EXCERPT: 'Permission Slips: Every Woman's Guide to Giving Herself a Break'

When I ended a rough patch in my thirties with a loud wail to Heaven, the response on the other end of the line was so joyous, it was almost embarrassing.

"SHERRI! Where you been? I HAVE MISSED YOU!"

I tried to explain I'd been out doing this and that, dating felons, serving time for warrants. God cut me off.

"I know! I'm just so thrilled you're back. You were always my favorite!"

Of course He says that to everyone, but still, it's nice to hear. No matter how long you've been gone, no matter what you've done, you're always welcome back to God's house. I believe that certain embrace is the gift of faith, and if I can give that gift to my son, I will have done my job. We humans will always stray, always.

The story of Adam and Eve, whether you believe it actually happened or not, is the perfect example of how we humans will fail at almost every opportunity. But the amazing thing is that the path back to God is always lit, always safe, and always open. Like Motel 6, God always leaves a light on for you.

I hope my son knows that when he runs away God will take him back, no questions asked. I also hope he knows that I'll bend him over my knee and swat his behind with a wooden spoon. Because I'm human that way. So write yourself a permission slip to come back to God at any time. In fact, if you kneel while you scribble, you're halfway there.

My Fellow Americans

I wasn't raised in a politically active family, and look at me now. Maybe it's the homework I do to prepare for The View, or Barack Obama's presidency, or the fact that I have a personal stake in the future (my son), but politics has become a very interesting subject to me.

I'm proof that you don't need a master's in political science to have an informed opinion. Start small. Follow an issue that has a direct effect on your life and you'll probably find yourself tracking the moves of the secretary of state in a few months. The other ladies of The View were miles ahead of me when I started, and I'm having fun catching up.

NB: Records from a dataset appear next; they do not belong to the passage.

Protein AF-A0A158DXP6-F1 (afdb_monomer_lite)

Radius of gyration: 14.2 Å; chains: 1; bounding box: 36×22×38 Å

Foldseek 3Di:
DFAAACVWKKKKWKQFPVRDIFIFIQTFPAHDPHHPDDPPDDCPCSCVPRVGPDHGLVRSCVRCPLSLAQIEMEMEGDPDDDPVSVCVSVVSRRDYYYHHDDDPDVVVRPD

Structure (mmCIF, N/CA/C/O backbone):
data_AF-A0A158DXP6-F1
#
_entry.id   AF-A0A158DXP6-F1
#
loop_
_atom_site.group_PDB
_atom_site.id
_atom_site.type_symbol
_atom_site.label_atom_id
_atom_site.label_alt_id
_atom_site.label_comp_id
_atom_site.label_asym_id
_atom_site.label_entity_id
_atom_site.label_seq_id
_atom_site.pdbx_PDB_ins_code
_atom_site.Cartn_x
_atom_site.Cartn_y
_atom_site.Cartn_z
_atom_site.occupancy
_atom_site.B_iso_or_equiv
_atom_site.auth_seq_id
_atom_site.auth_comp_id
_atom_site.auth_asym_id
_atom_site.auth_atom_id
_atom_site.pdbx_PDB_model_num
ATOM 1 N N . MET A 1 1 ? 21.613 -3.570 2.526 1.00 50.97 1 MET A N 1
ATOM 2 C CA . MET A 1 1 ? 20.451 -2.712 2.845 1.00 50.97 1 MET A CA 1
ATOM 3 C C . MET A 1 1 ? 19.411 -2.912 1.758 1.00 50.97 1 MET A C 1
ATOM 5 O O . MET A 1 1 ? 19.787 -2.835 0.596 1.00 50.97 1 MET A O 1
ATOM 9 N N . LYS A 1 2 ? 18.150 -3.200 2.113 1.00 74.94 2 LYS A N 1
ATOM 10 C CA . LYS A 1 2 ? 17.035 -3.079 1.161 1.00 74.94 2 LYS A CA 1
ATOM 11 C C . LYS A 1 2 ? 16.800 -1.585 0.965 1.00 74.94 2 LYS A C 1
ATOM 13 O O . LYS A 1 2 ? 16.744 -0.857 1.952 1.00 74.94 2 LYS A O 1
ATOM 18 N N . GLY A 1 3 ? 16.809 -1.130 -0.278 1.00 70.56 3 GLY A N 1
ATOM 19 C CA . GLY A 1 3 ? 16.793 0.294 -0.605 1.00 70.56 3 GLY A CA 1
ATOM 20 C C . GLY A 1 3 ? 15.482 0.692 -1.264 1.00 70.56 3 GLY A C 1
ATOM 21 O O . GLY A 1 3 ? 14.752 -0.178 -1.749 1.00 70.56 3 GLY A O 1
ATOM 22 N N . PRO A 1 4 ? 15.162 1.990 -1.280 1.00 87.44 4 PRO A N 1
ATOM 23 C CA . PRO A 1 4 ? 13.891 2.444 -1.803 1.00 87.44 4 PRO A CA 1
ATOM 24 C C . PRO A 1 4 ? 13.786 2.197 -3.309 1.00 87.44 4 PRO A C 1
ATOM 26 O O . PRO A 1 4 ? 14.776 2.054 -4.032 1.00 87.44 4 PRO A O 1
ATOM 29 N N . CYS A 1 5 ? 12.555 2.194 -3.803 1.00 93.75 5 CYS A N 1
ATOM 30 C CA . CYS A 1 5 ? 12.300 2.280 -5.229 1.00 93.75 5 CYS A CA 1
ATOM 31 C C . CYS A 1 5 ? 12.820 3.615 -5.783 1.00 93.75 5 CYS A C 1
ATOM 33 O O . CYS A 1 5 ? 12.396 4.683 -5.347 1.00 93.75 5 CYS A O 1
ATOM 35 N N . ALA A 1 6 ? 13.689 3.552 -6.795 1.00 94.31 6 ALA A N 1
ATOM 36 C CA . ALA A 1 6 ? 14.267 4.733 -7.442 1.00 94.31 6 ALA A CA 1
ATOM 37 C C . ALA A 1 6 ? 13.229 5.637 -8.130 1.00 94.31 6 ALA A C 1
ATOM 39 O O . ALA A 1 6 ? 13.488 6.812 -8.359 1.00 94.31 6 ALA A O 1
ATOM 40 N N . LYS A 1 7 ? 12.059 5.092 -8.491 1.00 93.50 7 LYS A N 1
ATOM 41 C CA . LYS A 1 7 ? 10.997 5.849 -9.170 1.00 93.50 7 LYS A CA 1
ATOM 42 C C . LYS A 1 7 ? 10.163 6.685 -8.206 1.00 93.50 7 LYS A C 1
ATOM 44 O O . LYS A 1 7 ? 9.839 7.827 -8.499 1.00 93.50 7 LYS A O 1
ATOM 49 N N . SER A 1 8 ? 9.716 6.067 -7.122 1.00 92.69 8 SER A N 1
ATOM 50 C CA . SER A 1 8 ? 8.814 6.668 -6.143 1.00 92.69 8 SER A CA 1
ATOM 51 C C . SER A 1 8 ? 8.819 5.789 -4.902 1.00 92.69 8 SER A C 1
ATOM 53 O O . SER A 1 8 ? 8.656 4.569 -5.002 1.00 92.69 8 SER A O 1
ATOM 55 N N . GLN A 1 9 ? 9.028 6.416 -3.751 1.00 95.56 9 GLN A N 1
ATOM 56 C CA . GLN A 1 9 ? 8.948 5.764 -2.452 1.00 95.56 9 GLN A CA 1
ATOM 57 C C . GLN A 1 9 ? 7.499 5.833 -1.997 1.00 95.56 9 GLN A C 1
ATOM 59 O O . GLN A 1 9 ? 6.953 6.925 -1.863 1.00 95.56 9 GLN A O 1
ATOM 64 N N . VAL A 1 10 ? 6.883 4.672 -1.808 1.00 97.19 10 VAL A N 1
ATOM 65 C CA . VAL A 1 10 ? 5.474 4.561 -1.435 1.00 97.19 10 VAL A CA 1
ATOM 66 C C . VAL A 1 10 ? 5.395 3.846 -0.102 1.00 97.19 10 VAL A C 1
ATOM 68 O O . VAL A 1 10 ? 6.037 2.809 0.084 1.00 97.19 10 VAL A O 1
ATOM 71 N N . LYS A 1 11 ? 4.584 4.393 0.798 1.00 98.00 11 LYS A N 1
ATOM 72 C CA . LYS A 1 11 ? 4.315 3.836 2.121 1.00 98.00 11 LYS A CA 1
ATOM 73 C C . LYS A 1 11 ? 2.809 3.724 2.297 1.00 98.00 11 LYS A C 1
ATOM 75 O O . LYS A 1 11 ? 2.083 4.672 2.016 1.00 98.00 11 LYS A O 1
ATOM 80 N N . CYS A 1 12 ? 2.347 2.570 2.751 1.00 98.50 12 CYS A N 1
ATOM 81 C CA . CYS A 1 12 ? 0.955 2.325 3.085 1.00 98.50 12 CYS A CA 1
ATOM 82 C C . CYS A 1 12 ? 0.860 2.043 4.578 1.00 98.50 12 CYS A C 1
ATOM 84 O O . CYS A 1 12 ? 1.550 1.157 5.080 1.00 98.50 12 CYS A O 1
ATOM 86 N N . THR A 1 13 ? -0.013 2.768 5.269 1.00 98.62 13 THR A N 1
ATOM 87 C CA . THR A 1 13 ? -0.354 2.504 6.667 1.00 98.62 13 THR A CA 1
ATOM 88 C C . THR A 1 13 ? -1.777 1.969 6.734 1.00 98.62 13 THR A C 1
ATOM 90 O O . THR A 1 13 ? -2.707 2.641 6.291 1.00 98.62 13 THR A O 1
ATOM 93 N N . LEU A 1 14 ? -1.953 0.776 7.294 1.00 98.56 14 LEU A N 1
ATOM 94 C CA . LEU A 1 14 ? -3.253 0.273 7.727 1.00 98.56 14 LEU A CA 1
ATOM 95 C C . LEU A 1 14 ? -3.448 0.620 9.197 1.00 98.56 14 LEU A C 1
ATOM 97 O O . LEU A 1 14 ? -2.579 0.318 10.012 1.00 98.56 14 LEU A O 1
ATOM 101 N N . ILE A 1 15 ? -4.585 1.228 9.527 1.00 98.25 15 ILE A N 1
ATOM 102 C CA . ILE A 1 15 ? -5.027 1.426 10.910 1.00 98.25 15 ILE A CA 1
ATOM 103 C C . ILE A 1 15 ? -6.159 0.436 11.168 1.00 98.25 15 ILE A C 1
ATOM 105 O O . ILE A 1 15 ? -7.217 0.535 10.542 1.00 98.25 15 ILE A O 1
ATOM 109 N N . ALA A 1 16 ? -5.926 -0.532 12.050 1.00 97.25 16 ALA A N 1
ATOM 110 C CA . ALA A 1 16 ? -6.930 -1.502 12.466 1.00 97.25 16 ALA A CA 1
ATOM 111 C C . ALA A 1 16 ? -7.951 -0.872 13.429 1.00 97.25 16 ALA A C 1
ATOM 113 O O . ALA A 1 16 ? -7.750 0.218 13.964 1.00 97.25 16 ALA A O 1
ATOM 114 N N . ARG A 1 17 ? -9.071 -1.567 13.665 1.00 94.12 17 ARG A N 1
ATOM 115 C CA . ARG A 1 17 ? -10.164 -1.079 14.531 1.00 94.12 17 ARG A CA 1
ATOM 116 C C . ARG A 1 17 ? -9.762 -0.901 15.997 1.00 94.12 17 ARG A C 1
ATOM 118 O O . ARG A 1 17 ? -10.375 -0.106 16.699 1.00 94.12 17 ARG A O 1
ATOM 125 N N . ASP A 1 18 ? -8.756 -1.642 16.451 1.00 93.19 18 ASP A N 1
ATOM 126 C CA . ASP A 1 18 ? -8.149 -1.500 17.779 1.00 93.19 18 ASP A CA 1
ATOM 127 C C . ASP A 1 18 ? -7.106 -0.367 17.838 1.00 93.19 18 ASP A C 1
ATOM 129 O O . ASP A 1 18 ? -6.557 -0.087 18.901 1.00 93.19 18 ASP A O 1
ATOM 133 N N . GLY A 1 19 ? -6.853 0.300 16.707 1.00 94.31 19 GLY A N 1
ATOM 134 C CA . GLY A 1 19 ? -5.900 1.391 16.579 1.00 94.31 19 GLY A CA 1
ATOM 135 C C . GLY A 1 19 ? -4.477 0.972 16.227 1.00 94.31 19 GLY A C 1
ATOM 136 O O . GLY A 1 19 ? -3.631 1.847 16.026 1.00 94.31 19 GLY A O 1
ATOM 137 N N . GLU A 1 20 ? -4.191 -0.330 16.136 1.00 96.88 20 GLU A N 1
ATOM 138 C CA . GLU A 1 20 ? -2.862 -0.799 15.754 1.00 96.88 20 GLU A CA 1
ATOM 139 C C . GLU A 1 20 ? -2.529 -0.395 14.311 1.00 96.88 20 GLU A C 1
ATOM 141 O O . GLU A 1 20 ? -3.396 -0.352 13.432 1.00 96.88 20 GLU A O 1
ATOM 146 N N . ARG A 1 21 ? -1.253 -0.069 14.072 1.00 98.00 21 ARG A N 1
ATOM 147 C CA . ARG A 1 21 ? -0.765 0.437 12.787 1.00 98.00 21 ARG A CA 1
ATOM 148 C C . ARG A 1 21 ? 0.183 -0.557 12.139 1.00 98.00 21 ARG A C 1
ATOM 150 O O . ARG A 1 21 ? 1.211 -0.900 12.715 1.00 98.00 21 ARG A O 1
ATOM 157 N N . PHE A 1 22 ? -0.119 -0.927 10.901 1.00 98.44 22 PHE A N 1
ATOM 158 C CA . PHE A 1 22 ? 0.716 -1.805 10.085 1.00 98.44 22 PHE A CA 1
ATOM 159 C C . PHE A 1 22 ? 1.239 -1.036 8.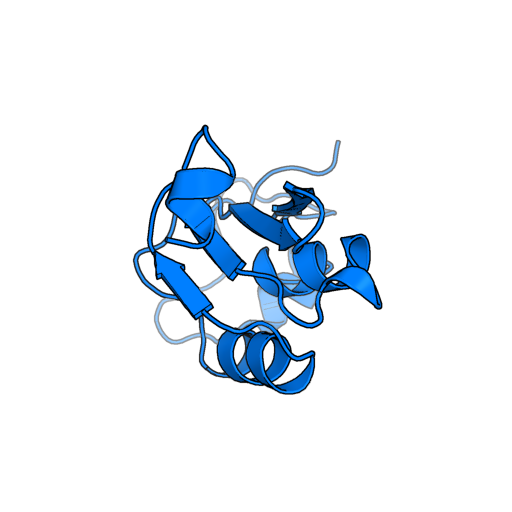885 1.00 98.44 22 PHE A C 1
ATOM 161 O O . PHE A 1 22 ? 0.464 -0.450 8.129 1.00 98.44 22 PHE A O 1
ATOM 168 N N . VAL A 1 23 ? 2.558 -1.025 8.720 1.00 98.12 23 VAL A N 1
ATOM 169 C CA . VAL A 1 23 ? 3.228 -0.247 7.678 1.00 98.12 23 VAL A CA 1
ATOM 170 C C . VAL A 1 23 ? 3.831 -1.184 6.645 1.00 98.12 23 VAL A C 1
ATOM 172 O O . VAL A 1 23 ? 4.552 -2.121 6.982 1.00 98.12 23 VAL A O 1
ATOM 175 N N . GLY A 1 24 ? 3.549 -0.903 5.378 1.00 97.50 24 GLY A N 1
ATOM 176 C CA . GLY A 1 24 ? 4.190 -1.528 4.233 1.00 97.50 24 GLY A CA 1
ATOM 177 C C . GLY A 1 24 ? 4.844 -0.489 3.336 1.00 97.50 24 GLY A C 1
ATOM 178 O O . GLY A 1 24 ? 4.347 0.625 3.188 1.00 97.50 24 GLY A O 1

If you're starting from scratch, like I did, I have some advice: First, don't be afraid to ask questions, and if someone tries to make you feel dumb, start talking to someone who doesn't. Anyone who would belittle you for trying to get smarter is a jerk, and you can quote me on that.

Looking dumb is an understandable fear. All I can say is take comfort in the fact that no one has ever looked dumber than I did when I said I wasn't sure if the earth is round. On national television, and then YouTube, about ten million times (so far). Just know that you will never feel as intellectually humiliated as I did during the weeks after I made that unfortunate statement.

In fact, feel free to use me as a worst-case scenario to make yourself feel better. No matter how lost you feel when it comes to understanding politics or global warming or the defi cit, at least you know the shape of our planet!

The more interested I've become in issues, the more engaged I've become as a citizen. I've been privileged enough to meet ordinary women from other countries during my time at The View, and hearing about their lives has made me so grateful I was born in the United States. Like my faith, I want to pass on that gratitude to my son, and to the people I meet every day.